A cycle occurs when a node points to a previous element in the list, so a node can be reached again. Basically the tail node doesn’t point to null, but points to a node we’ve already seen.

Today’s problem was to determine whether or not a linked list has a cycle.

Not seeing any algorithms for linked lists before, I figured I could iterate through the list and if I didn’t find a pointer equal to null, then there was a cycle. Or, thinking the pointer would be like an array-like numerical index, I could keep a count of the nodes I had already iterated through, and assume we had a cycle if the pointer was a value less than the count.

Neither of those worked. I became a bit frustrated because I wasn’t sure what the leetcode input actually looked like. I tried to console log it and got nothing, but their input looked to me like an array, which was confusing, and probably why I thought I could just iterate through it.

I started to look in the discussion and saw many users working with slow and fast pointers.

Slow and fast pointers

Also called the Hare and Tortoise or Floyd’s algorithm.

You traverse the linked list using two pointers at once. You start both pointers on the head node. The “slow” pointer will go through the list one node at a time, while the “fast” pointer will go through the list two nodes at a time.
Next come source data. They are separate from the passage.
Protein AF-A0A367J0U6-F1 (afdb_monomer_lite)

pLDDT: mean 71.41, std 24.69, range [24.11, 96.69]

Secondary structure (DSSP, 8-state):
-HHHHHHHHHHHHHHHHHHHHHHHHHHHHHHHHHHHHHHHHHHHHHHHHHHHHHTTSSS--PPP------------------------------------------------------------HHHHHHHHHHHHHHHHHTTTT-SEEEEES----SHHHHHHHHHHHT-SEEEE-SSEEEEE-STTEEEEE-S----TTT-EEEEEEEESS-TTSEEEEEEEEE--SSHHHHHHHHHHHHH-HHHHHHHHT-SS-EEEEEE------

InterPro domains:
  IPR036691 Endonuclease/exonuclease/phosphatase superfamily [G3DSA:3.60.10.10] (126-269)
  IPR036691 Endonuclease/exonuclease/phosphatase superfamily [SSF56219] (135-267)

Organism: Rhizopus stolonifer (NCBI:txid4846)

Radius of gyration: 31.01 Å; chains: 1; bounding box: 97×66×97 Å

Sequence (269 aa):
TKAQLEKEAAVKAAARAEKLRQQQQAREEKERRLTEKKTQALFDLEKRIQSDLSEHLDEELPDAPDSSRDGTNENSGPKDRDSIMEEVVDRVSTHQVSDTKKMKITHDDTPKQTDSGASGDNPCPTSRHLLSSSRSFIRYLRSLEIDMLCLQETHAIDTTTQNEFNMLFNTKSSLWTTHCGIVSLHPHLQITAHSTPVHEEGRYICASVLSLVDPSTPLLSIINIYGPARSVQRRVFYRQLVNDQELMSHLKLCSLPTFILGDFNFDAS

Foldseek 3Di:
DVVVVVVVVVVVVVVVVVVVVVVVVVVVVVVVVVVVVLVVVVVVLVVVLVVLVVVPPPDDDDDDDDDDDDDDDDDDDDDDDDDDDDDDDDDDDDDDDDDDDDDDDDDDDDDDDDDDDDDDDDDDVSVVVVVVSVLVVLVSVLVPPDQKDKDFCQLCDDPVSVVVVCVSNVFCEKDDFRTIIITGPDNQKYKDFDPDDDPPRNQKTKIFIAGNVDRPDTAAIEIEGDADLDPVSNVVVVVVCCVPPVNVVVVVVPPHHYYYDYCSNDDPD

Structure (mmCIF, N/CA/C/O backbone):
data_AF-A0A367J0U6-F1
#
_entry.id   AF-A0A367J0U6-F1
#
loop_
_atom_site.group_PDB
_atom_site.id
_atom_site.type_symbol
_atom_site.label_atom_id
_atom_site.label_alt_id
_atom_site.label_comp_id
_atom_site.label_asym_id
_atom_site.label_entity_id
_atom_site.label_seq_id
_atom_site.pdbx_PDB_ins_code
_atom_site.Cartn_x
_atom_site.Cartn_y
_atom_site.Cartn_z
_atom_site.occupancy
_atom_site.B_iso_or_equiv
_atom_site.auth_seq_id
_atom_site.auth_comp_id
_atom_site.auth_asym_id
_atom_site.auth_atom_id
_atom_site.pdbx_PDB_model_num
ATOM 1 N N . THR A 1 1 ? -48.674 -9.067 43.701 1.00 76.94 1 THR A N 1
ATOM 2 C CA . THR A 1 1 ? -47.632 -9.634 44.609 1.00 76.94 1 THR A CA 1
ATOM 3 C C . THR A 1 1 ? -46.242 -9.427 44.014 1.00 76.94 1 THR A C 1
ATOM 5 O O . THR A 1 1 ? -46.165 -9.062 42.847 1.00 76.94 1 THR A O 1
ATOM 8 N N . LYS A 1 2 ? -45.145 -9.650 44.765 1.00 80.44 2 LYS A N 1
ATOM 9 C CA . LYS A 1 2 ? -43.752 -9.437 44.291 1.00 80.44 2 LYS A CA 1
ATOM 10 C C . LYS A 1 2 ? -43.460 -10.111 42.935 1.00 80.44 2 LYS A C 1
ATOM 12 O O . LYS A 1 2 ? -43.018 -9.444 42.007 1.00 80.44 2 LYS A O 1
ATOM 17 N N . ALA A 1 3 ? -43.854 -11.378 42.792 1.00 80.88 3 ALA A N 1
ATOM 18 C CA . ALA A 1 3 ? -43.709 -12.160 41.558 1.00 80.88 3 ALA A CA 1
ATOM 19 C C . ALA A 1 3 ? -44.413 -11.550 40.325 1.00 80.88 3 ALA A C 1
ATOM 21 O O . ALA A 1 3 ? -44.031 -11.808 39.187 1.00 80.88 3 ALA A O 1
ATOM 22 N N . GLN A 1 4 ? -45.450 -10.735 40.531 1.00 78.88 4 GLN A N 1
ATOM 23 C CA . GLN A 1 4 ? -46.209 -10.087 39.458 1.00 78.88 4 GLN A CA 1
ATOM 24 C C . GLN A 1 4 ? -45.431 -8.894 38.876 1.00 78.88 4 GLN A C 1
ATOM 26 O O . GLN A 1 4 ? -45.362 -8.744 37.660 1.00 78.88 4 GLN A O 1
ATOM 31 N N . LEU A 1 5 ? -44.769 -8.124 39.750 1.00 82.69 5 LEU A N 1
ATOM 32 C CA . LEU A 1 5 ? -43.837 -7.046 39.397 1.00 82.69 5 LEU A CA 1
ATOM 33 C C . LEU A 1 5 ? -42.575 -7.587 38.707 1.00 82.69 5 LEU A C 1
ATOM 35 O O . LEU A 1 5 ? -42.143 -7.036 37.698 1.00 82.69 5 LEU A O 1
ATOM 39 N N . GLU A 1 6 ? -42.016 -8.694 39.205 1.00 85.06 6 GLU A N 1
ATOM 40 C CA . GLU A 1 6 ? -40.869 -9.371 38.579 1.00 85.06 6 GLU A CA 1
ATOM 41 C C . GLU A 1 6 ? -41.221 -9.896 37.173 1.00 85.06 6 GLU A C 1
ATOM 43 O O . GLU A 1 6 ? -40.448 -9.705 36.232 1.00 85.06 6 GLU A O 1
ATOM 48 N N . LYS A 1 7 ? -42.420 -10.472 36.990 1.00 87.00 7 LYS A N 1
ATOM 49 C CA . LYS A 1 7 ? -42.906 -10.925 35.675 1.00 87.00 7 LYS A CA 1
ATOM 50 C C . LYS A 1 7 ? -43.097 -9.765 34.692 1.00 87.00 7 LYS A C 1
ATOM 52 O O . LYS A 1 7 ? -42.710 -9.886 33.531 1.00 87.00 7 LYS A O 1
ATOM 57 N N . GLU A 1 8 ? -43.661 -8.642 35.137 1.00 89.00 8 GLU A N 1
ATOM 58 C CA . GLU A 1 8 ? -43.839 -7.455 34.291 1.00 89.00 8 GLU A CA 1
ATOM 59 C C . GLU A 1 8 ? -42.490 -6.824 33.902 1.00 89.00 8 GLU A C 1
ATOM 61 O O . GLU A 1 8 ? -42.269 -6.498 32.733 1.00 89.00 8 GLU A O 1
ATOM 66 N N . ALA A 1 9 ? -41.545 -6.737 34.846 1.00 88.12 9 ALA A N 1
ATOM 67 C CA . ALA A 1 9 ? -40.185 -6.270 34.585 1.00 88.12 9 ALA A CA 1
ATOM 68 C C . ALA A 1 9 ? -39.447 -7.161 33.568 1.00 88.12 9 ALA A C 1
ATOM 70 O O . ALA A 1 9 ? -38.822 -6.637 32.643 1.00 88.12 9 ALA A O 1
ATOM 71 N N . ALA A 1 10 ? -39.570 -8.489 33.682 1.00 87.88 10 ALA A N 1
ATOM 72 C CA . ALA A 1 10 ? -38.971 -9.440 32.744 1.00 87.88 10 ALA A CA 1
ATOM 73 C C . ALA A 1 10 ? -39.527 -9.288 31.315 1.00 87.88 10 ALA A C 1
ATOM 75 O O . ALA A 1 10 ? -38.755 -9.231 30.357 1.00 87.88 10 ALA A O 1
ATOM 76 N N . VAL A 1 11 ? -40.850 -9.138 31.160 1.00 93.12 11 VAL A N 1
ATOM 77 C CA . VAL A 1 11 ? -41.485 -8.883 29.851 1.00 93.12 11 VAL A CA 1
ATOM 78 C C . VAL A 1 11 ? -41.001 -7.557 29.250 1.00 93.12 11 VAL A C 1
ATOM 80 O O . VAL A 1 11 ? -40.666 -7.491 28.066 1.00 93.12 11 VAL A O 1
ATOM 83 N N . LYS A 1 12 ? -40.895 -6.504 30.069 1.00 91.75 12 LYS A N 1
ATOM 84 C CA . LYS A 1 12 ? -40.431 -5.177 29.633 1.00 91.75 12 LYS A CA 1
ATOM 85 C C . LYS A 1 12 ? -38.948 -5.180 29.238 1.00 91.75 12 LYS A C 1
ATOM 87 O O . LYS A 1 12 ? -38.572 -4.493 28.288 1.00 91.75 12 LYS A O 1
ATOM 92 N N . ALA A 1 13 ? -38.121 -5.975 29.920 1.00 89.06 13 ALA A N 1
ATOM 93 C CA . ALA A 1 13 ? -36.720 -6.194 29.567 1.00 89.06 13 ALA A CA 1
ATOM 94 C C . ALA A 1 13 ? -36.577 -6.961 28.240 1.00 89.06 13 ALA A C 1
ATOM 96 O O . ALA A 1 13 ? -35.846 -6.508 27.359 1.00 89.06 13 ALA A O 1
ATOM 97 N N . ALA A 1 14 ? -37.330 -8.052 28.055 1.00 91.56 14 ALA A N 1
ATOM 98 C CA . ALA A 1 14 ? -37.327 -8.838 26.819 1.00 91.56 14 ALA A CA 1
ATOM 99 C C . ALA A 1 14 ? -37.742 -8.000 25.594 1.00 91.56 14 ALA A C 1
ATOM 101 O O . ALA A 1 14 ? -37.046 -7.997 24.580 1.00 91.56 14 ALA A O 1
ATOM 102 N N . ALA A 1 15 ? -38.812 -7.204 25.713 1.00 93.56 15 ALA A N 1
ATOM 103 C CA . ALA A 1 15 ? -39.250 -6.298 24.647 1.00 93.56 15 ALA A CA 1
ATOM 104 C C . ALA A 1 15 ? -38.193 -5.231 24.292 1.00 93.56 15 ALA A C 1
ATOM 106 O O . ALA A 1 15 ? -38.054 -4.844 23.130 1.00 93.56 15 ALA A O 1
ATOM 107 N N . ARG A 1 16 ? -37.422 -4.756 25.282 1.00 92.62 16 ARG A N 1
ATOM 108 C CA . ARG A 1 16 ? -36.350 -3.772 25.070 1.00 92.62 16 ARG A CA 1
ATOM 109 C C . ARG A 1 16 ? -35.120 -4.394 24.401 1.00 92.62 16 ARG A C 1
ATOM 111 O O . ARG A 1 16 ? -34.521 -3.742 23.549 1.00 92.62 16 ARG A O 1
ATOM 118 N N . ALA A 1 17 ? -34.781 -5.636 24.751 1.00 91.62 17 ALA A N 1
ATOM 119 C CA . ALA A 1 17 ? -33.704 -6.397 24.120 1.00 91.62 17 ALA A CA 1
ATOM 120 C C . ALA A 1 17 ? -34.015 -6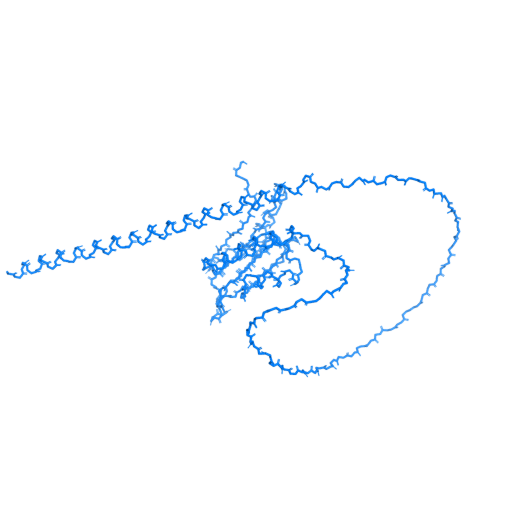.711 22.646 1.00 91.62 17 ALA A C 1
ATOM 122 O O . ALA A 1 17 ? -33.181 -6.459 21.779 1.00 91.62 17 ALA A O 1
ATOM 123 N N . GLU A 1 18 ? -35.235 -7.164 22.340 1.00 93.56 18 GLU A N 1
ATOM 124 C CA . GLU A 1 18 ? -35.626 -7.464 20.956 1.00 93.56 18 GLU A CA 1
ATOM 125 C C . GLU A 1 18 ? -35.663 -6.201 20.080 1.00 93.56 18 GLU A C 1
ATOM 127 O O . GLU A 1 18 ? -35.166 -6.216 18.954 1.00 93.56 18 GLU A O 1
ATOM 132 N N . LYS A 1 19 ? -36.140 -5.068 20.618 1.00 94.19 19 LYS A N 1
ATOM 133 C CA . LYS A 1 19 ? -36.078 -3.779 19.910 1.00 94.19 19 LYS A CA 1
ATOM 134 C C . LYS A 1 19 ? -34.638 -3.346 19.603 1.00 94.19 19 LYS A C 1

If there is a cycle, there will be a point in time where the slow and fast pointers have landed on the same node - the faster one will have looped back around and met up with the slow one.

I really liked this explanation with the tortoise and hare diagram.

You can check if this is the case by checking if the slow and fast pointers are equal to each other.

If there is no cycle, the pointers will never get the chance to meet up.

The code

Leetcode has their own way of inputting a linked list data structure into JavaScript questions. I could never get a visual in the console, but it is essentially an object that looks something like this:


// example from the above linked medium article

const list = {
    head: {
        data: 6
        next: {
            data: 10
            next: {
                data: 12
                next: {
                    data: 3
                    next: null
                    }
                }
            }
        }
    }
;

You can’t iterate over this with a for loop, so these problems often use while loops and your fast and slow pointers are defined outside of it.

/**
 * Definition for singly-linked list.
 * function ListNode(val) {
 *     this.val = val;
 *     this.next = null;
 * }
 */

/**
 * @param {ListNode} head
 * @return {boolean}
 */
var hasCycle = function (head) {
  let slow = head;
  let fast = head;

  while (fast && fast.next) {
    slow = slow.next;
    fast = fast.next.next;

    if (slow === fast) {
      return true;
    }
  }

  return false;
};

Start off by making slow and fast equal to the head node. They are starting off in the same place.

While your fast pointer exists and its next pointer is not null, you can move your pointers forward.

Then you can check if they are equal to the same node. If they are, you have a cycle, and can return true.

At any point you end up with fast or its next pointer being null, it means you’ve reached the end of the list, and there is no cycle, so you can return false.

A different solution

Another solution I came across used a set to store all values we traversed. If your current node matched a node already in the set, you have a cycle, as you’ve seen it before.

var hasCycle = function (head) {
  if (!head || !head.next) return false;

  let set = new Set();

  let nextNode = head.next;

  while (nextNode) {
    if (set.has(nextNode)) return true;

    set.add(nextNode);

    nextNode = nextNode.next;
  }

  return false;
};

This logic makes a little more sense in my brain, but it seems like you could potentially use a lot of memory if you added nearly every node to your set. This solution put me in the bottom % of memory usage in leetcode. It seems like the slow/fast algorithm is the way to go.